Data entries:
—————
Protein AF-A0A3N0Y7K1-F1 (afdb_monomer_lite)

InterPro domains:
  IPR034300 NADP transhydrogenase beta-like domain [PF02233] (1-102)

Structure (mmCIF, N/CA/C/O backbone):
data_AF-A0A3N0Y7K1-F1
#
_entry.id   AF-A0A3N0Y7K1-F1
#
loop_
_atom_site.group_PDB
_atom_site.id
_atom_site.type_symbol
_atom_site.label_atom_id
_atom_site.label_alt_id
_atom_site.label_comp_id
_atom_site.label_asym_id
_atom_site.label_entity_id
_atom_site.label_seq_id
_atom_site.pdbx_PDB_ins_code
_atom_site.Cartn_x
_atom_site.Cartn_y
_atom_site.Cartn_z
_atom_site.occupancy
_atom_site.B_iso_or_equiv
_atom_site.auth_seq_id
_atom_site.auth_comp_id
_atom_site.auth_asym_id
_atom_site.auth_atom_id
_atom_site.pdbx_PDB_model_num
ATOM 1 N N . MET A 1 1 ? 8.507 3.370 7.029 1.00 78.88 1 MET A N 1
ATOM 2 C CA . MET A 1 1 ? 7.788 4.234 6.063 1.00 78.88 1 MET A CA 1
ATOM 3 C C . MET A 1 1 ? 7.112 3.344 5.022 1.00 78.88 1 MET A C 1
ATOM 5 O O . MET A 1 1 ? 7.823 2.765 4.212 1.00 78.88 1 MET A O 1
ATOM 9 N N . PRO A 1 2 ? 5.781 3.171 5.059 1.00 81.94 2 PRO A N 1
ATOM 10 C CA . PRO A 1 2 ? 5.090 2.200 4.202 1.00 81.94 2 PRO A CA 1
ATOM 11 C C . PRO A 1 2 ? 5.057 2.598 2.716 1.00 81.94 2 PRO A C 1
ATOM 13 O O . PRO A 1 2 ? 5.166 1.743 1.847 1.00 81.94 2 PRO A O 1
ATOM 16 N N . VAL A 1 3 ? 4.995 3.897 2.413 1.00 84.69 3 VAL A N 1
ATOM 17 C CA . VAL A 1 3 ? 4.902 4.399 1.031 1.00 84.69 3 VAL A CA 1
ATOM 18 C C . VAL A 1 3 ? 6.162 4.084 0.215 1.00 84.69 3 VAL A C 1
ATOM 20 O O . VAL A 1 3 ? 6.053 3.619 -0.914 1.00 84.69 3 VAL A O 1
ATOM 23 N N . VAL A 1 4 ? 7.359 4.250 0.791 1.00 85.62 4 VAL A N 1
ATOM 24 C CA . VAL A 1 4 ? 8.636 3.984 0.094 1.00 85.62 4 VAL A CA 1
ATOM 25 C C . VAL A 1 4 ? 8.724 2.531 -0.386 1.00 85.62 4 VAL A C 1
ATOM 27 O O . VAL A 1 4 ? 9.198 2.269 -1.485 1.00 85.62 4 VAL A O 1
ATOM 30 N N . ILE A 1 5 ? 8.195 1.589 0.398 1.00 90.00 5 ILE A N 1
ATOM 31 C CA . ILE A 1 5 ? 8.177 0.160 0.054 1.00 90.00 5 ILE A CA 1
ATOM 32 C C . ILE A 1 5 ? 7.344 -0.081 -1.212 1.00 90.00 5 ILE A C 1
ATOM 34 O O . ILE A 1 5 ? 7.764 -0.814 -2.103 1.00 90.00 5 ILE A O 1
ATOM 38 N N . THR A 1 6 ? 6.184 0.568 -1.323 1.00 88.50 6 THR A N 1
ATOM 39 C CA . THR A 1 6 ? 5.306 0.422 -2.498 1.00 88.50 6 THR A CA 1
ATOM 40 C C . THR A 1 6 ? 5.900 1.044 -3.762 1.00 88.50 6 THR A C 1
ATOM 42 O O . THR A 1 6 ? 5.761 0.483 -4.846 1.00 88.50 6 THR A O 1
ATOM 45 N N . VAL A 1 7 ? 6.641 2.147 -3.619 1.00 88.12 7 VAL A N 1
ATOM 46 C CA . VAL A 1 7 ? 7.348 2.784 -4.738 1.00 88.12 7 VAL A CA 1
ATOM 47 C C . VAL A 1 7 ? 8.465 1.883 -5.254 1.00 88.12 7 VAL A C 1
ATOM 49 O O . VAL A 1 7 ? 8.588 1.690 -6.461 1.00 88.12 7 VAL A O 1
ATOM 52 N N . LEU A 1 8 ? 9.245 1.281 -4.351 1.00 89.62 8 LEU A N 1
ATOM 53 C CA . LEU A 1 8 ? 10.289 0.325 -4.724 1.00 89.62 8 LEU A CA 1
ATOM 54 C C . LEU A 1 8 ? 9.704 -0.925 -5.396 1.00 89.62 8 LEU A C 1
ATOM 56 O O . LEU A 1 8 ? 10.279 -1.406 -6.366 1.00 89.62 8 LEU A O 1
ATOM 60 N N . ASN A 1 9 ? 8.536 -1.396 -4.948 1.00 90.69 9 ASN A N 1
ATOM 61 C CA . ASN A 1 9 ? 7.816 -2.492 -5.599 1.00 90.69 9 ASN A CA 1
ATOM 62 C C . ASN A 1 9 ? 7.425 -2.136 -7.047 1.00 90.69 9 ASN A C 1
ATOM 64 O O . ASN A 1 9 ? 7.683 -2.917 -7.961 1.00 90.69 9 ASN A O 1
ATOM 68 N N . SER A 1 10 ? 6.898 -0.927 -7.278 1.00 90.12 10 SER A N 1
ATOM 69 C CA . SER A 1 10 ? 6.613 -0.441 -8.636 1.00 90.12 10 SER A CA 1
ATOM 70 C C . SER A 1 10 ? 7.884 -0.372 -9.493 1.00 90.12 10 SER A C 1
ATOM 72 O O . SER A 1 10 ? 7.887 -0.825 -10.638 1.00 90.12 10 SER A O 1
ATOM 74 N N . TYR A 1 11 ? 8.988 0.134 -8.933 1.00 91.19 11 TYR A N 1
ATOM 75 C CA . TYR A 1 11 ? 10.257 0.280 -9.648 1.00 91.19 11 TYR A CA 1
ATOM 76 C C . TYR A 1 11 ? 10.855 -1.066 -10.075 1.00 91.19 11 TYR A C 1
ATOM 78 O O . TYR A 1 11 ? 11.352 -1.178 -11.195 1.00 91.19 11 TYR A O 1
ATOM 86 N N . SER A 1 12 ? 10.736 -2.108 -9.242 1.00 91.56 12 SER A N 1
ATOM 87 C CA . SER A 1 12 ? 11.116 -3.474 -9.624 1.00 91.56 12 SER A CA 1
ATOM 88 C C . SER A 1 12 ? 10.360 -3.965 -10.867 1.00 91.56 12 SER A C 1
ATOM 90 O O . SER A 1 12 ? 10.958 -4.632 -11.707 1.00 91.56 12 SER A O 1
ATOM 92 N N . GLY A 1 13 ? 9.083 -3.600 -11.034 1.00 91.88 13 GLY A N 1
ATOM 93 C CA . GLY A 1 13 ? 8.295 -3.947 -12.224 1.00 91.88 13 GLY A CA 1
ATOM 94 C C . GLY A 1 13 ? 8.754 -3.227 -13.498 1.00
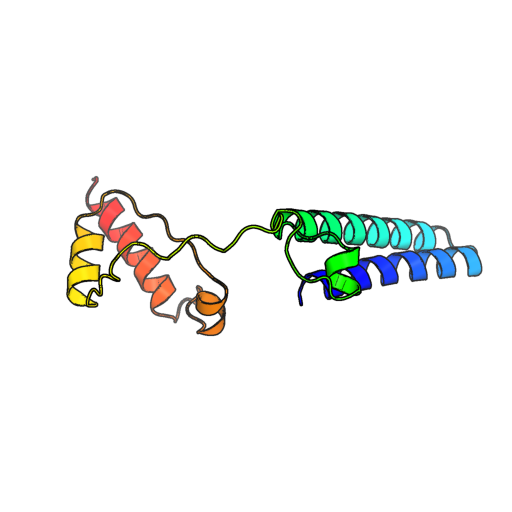 91.88 13 GLY A C 1
ATOM 95 O O . GLY A 1 13 ? 8.911 -3.853 -14.546 1.00 91.88 13 GLY A O 1
ATOM 96 N N . TRP A 1 14 ? 9.038 -1.923 -13.416 1.00 92.12 14 TRP A N 1
ATOM 97 C CA . TRP A 1 14 ? 9.563 -1.154 -14.556 1.00 92.12 14 TRP A CA 1
ATOM 98 C C . TRP A 1 14 ? 10.979 -1.587 -14.959 1.00 92.12 14 TRP A C 1
ATOM 100 O O . TRP A 1 14 ? 11.283 -1.633 -16.150 1.00 92.12 14 TRP A O 1
ATOM 110 N N . ALA A 1 15 ? 11.821 -1.966 -13.993 1.00 93.06 15 ALA A N 1
ATOM 111 C CA . ALA A 1 15 ? 13.128 -2.560 -14.270 1.00 93.06 15 ALA A CA 1
ATOM 112 C C . ALA A 1 15 ? 12.990 -3.890 -15.031 1.00 93.06 15 ALA A C 1
ATOM 114 O O . ALA A 1 15 ? 13.670 -4.093 -16.035 1.00 93.06 15 ALA A O 1
ATOM 115 N N . LEU A 1 16 ? 12.042 -4.742 -14.621 1.00 91.56 16 LEU A N 1
ATOM 116 C CA . LEU A 1 16 ? 11.739 -5.998 -15.311 1.00 91.56 16 LEU A CA 1
ATOM 117 C C . LEU A 1 16 ? 11.206 -5.768 -16.738 1.00 91.56 16 LEU A C 1
ATOM 119 O O . LEU A 1 16 ? 11.519 -6.540 -17.639 1.00 91.56 16 LEU A O 1
ATOM 123 N N . CYS A 1 17 ? 10.440 -4.691 -16.971 1.00 90.94 17 CYS A N 1
ATOM 124 C CA . CYS A 1 17 ? 10.027 -4.302 -18.327 1.00 90.94 17 CYS A CA 1
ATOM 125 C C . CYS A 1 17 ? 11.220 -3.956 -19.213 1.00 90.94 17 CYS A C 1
—————
Try it:
From the records above, transcribe without alteration every line from the one with "ATOM 56 O O" to the one with "ATOM 74 N N", inclusive.

Finished exercise:
ATOM 56 O O . LEU A 1 8 ? 10.279 -1.406 -6.366 1.00 89.62 8 LEU A O 1
ATOM 60 N N . ASN A 1 9 ? 8.536 -1.396 -4.948 1.00 90.69 9 ASN A N 1
ATOM 61 C CA . ASN A 1 9 ? 7.816 -2.492 -5.599 1.00 90.69 9 ASN A CA 1
ATOM 62 C C . ASN A 1 9 ? 7.425 -2.136 -7.047 1.00 90.69 9 ASN A C 1
ATOM 64 O O . ASN A 1 9 ? 7.683 -2.917 -7.961 1.00 90.69 9 ASN A O 1
ATOM 68 N N . SER A 1 10 ? 6.898 -0.927 -7.278 1.00 90.12 10 SER A N 1
ATOM 69 C CA . SER A 1 10 ? 6.613 -0.441 -8.636 1.00 90.12 10 SER A CA 1
ATOM 70 C C . SER A 1 10 ? 7.884 -0.372 -9.493 1.00 90.12 10 SER A C 1
ATOM 72 O O . SER A 1 10 ? 7.887 -0.825 -10.638 1.00 90.12 10 SER A O 1
ATOM 74 N N . TYR A 1 11 ? 8.988 0.134 -8.933 1.00 91.19 11 TYR A N 1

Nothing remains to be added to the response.